WHAT YOU WILL DO – Nothing below is to be printed except the lines between the line holding "ATOM 88 O O" and the line holding "ATOM 98 N N", inclusive, each exactly as it appears.

ENTRIES SHOWN section start

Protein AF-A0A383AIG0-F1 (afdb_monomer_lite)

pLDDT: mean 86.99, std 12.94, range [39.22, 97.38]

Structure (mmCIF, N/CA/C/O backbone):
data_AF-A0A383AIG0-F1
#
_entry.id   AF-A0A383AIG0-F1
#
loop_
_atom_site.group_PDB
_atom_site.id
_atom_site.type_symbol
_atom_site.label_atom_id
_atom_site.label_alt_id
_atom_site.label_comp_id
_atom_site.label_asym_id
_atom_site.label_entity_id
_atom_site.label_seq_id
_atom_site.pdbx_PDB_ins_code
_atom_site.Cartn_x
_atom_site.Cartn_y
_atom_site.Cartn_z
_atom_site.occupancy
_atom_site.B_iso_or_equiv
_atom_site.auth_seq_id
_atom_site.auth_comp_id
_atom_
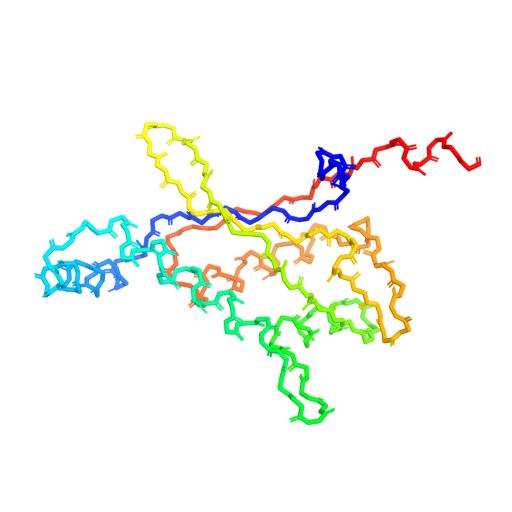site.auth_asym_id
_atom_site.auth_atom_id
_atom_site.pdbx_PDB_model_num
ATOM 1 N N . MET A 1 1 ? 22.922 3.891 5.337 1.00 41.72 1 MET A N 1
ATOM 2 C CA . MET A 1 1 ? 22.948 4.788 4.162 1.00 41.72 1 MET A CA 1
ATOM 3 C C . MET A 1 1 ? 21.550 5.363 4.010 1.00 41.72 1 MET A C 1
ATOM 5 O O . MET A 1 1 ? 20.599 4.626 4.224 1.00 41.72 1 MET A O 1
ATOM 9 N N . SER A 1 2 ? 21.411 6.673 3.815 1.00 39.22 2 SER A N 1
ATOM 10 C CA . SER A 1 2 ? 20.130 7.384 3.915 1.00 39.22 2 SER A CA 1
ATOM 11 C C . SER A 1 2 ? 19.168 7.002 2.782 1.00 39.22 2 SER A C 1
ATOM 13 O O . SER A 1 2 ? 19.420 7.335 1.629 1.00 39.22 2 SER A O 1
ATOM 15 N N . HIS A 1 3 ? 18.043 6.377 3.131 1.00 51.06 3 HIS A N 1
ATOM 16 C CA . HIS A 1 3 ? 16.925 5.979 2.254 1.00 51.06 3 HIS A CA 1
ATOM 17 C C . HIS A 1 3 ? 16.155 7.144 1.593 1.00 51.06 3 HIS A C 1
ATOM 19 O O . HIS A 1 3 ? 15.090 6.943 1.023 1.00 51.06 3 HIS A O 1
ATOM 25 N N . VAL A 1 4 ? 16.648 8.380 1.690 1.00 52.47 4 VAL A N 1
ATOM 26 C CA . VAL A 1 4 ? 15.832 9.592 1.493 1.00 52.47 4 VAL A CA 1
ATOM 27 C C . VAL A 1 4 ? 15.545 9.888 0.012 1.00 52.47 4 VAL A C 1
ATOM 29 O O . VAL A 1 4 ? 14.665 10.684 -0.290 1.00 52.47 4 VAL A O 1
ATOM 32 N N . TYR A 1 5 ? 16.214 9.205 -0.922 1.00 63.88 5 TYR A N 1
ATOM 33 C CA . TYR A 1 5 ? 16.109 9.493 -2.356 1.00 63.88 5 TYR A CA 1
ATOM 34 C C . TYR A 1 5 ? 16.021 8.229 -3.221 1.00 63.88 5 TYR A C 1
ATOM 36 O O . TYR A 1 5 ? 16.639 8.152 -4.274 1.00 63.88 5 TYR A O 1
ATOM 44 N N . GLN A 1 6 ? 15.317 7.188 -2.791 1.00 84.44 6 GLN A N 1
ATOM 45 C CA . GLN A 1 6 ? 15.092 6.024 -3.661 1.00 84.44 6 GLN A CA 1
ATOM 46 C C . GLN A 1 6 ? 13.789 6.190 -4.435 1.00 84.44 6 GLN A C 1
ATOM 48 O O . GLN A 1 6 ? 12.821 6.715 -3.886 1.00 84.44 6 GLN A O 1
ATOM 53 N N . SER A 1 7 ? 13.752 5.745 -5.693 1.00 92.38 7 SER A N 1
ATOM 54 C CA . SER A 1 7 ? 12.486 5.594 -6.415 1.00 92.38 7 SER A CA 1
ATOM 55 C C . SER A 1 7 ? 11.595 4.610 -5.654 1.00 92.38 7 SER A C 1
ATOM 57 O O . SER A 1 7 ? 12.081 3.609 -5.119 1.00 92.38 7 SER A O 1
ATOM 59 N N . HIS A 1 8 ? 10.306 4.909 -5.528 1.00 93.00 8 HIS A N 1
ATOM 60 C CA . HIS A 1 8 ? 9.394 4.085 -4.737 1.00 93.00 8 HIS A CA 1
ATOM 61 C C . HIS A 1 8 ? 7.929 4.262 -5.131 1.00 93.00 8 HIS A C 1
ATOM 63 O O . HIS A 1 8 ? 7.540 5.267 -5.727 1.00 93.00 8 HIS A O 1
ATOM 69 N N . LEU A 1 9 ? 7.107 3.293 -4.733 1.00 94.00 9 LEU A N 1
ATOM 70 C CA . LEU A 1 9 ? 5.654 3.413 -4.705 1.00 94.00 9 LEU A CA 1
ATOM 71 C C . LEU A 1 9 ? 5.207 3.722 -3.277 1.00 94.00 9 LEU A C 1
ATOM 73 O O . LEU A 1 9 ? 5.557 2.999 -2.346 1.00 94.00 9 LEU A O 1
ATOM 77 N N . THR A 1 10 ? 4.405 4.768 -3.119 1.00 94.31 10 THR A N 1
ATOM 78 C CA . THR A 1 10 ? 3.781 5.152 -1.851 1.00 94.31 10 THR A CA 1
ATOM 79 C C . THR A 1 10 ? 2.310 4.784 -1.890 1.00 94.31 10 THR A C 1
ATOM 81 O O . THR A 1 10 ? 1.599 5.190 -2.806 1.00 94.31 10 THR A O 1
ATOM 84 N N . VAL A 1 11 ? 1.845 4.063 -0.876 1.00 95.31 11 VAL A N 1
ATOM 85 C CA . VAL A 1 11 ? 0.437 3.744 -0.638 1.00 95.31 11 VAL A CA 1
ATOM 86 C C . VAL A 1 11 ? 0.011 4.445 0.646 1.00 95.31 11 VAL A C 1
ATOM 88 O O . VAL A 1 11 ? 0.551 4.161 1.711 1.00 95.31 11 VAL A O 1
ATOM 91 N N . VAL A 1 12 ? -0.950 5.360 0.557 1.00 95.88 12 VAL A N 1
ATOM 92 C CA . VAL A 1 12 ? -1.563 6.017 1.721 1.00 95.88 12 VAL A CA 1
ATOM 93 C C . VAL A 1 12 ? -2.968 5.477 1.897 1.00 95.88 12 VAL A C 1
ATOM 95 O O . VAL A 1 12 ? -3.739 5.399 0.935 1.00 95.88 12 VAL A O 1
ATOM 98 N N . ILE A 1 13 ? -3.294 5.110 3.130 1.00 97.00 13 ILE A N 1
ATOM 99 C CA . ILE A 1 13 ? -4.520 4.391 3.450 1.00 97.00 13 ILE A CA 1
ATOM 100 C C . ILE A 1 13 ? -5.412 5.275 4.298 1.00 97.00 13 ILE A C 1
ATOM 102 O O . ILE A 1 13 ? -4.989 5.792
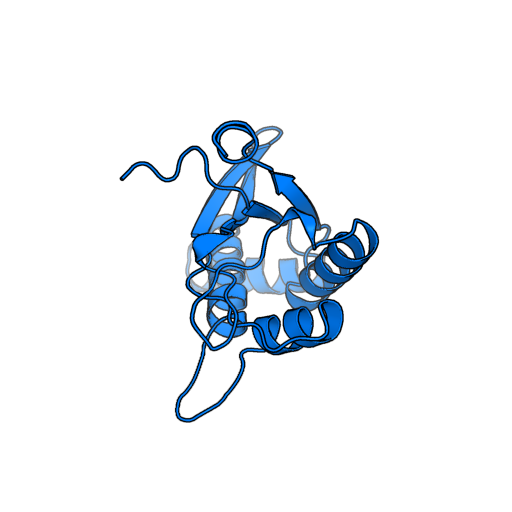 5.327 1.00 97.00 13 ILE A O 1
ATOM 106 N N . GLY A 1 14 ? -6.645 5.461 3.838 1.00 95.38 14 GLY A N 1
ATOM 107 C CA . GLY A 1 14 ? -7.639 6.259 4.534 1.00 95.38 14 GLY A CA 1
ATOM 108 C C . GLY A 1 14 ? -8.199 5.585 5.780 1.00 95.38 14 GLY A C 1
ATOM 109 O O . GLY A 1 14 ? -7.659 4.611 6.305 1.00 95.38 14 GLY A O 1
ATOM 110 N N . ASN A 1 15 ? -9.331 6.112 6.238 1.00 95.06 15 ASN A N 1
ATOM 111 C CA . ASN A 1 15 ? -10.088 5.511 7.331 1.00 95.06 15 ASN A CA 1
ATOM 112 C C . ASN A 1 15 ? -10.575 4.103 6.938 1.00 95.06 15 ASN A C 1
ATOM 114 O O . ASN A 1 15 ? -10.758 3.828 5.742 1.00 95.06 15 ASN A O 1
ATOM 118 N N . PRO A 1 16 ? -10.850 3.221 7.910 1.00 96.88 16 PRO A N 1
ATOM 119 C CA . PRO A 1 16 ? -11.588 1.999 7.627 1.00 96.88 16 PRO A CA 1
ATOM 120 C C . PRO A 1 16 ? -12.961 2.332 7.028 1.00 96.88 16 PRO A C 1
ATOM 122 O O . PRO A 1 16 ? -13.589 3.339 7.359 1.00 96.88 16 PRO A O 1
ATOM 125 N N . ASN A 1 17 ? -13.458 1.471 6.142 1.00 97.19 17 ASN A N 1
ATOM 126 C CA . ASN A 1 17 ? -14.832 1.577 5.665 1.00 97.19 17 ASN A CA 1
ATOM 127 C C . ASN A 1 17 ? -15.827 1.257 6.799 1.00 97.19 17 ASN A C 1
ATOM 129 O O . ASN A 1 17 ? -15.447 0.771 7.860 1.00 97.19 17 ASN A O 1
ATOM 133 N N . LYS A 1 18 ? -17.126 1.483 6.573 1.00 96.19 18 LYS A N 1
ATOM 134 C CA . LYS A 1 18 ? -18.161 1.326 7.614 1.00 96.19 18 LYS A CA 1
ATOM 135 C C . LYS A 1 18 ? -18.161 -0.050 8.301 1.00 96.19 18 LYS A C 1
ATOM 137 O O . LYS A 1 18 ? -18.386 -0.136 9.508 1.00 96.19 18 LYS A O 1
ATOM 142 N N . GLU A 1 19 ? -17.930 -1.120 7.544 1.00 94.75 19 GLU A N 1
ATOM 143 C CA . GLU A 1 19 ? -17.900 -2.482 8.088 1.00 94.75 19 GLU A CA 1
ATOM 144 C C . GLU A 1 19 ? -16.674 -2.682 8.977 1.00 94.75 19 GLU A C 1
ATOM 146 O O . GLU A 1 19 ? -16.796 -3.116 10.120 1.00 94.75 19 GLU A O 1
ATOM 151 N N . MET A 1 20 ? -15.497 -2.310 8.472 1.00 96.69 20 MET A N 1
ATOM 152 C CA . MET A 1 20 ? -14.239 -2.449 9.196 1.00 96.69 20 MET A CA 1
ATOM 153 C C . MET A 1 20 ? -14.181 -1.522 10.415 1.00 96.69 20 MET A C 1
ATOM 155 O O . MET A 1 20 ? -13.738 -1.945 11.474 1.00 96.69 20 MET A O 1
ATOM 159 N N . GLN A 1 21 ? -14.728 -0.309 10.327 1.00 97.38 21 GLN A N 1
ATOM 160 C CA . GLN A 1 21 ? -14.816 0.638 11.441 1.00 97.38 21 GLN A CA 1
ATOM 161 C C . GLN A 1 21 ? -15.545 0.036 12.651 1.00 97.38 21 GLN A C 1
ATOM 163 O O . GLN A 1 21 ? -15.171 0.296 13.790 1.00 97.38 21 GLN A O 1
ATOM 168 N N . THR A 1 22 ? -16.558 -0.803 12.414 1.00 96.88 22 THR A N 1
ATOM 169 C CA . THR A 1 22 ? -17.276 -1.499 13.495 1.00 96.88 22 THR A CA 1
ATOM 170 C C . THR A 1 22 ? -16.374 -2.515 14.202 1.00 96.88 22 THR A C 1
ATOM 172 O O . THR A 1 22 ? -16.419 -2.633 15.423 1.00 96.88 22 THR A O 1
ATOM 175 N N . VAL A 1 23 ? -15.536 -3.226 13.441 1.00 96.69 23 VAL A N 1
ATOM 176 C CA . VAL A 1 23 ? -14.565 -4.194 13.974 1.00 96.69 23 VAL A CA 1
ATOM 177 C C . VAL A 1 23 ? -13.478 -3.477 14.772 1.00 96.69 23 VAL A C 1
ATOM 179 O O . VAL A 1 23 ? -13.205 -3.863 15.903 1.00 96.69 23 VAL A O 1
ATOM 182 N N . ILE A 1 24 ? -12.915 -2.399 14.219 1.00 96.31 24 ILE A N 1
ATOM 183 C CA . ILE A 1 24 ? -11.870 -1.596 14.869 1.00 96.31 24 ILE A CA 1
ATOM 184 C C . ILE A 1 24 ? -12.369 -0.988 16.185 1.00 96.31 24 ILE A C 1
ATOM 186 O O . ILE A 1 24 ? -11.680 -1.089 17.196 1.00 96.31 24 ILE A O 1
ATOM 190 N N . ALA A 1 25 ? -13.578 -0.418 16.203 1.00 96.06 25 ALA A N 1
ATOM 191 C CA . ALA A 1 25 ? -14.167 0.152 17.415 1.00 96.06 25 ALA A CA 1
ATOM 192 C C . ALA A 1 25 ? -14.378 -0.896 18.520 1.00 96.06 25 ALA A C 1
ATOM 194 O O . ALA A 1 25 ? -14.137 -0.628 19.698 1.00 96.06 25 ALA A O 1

ENTRIES SHOWN section end
ENTRIES SHOWN section start

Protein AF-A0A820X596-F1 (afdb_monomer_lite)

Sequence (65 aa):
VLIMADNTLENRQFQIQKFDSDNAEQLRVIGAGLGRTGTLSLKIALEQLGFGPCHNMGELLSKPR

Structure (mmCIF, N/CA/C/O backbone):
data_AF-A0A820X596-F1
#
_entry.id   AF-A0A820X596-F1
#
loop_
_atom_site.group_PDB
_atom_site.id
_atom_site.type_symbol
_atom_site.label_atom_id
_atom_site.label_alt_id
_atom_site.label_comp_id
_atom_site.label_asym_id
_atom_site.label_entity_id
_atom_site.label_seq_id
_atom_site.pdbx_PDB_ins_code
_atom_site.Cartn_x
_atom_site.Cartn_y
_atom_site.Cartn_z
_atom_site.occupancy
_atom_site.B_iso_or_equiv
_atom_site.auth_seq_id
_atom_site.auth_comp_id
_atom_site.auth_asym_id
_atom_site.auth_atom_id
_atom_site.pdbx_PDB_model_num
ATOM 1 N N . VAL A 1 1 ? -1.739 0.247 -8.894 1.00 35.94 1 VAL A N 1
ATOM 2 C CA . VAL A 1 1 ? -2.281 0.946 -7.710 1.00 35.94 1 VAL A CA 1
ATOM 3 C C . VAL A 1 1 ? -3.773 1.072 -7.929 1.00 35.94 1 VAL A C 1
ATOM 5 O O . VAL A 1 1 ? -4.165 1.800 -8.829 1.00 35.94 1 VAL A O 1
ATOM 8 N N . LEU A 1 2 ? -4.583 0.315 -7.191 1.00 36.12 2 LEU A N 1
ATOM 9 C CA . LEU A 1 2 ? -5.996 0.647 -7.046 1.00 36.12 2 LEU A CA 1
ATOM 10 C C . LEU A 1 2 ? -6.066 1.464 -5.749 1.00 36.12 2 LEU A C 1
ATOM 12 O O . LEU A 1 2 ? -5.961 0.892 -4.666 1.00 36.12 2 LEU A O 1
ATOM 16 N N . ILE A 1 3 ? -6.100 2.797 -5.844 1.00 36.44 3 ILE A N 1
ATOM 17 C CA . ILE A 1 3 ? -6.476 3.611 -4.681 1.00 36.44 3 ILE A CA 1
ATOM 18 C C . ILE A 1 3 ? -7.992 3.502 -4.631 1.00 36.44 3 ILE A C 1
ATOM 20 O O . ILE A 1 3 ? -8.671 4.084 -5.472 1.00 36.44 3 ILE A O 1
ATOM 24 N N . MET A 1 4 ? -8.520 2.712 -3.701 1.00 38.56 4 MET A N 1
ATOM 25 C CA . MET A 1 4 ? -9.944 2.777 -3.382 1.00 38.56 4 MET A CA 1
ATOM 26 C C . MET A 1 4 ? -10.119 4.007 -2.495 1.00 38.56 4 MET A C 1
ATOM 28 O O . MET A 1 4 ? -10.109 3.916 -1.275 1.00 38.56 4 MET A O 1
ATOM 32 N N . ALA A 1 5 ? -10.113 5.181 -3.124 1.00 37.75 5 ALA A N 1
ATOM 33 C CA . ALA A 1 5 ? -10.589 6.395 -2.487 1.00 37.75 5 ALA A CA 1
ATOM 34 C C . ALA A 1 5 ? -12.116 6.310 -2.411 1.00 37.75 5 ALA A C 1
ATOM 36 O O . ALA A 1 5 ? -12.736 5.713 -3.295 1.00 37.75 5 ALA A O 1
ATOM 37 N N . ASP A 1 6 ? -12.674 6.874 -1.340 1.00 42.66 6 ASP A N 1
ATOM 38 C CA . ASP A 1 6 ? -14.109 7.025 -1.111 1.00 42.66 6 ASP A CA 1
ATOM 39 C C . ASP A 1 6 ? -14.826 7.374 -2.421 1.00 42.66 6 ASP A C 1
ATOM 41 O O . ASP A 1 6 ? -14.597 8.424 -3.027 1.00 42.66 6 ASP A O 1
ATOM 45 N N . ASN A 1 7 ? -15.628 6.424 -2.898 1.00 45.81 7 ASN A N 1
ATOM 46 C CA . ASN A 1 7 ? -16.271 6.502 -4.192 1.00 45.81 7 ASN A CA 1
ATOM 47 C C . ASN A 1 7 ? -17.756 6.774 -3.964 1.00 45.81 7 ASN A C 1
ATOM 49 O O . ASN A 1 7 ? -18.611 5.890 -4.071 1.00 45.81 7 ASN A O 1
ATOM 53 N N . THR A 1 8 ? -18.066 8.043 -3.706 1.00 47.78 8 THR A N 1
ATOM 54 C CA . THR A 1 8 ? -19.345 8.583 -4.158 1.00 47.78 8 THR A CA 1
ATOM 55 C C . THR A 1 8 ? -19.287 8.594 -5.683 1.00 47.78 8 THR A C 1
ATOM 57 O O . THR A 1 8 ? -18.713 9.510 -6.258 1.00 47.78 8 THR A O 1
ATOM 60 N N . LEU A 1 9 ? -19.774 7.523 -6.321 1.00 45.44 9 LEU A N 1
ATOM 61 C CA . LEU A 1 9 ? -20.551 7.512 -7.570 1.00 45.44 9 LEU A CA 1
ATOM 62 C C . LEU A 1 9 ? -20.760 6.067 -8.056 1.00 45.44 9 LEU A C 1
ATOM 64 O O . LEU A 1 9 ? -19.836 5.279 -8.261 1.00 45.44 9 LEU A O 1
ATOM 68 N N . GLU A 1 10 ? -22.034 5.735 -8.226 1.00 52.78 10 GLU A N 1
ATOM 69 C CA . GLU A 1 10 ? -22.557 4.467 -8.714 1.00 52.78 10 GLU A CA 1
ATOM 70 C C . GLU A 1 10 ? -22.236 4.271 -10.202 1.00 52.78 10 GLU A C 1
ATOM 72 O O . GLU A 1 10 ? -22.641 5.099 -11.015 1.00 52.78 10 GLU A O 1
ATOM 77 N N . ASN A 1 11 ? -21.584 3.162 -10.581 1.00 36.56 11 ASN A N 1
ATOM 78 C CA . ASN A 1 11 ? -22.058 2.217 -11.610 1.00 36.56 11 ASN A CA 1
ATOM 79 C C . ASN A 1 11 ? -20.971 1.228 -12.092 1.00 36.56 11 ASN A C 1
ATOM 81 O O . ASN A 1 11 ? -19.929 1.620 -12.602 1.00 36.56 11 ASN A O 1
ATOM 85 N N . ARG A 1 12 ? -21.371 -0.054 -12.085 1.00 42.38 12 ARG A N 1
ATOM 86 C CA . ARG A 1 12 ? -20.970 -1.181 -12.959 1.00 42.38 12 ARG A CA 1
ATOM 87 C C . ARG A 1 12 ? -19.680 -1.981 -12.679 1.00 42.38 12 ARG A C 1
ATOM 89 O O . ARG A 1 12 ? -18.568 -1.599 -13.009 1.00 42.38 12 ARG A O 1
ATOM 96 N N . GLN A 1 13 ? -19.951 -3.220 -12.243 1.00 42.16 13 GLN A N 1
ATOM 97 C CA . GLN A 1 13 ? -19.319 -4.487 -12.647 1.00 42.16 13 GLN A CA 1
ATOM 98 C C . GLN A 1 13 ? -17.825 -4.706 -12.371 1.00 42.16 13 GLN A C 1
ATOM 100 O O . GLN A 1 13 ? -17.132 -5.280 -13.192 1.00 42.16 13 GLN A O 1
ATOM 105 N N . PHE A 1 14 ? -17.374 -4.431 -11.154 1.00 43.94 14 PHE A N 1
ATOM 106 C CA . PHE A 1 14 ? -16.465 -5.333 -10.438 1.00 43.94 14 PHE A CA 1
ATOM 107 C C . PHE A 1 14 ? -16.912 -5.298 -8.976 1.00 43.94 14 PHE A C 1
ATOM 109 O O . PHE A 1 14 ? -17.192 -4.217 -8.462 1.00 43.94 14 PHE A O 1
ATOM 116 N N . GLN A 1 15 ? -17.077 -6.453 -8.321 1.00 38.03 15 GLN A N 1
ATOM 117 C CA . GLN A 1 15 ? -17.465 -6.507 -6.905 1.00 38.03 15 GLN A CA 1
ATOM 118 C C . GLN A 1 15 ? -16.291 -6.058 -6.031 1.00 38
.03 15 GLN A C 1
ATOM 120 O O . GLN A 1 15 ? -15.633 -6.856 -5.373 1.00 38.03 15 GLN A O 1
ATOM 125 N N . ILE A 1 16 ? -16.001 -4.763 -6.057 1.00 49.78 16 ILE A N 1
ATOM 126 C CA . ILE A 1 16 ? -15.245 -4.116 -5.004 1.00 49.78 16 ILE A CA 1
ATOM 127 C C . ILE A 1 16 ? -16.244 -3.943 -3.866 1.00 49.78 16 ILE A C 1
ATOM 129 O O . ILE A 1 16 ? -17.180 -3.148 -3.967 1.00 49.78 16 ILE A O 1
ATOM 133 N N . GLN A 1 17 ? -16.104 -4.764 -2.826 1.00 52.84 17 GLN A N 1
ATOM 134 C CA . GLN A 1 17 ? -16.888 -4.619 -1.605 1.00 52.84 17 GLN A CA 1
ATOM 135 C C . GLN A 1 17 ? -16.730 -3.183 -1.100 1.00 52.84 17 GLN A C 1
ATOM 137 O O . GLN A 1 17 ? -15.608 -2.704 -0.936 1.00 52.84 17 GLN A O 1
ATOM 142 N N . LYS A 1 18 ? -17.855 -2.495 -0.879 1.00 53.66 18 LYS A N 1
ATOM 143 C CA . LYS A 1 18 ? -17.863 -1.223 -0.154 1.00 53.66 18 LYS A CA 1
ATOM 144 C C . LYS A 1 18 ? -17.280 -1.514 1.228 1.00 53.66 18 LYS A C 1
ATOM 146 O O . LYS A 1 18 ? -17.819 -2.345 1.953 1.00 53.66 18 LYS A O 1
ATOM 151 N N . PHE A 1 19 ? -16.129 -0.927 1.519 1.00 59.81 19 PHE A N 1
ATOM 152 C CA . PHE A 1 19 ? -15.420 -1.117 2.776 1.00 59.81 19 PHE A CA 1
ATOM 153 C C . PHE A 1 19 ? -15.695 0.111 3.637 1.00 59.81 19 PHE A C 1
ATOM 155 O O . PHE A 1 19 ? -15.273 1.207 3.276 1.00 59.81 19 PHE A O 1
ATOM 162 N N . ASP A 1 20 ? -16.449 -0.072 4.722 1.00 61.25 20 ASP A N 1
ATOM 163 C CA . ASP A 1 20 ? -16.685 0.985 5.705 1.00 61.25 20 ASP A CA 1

ENTRIES SHOWN section end

OUTPUT –
ATOM 88 O O . VAL A 1 11 ? 0.551 4.161 1.711 1.00 95.31 11 VAL A O 1
ATOM 91 N N . VAL A 1 12 ? -0.950 5.360 0.557 1.00 95.88 12 VAL A N 1
ATOM 92 C CA . VAL A 1 12 ? -1.563 6.017 1.721 1.00 95.88 12 VAL A CA 1
ATOM 93 C C . VAL A 1 12 ? -2.968 5.477 1.897 1.00 95.88 12 VAL A C 1
ATOM 95 O O . VAL A 1 12 ? -3.739 5.399 0.935 1.00 95.88 12 VAL A O 1
ATOM 98 N N . ILE A 1 13 ? -3.294 5.110 3.130 1.00 97.00 13 ILE A N 1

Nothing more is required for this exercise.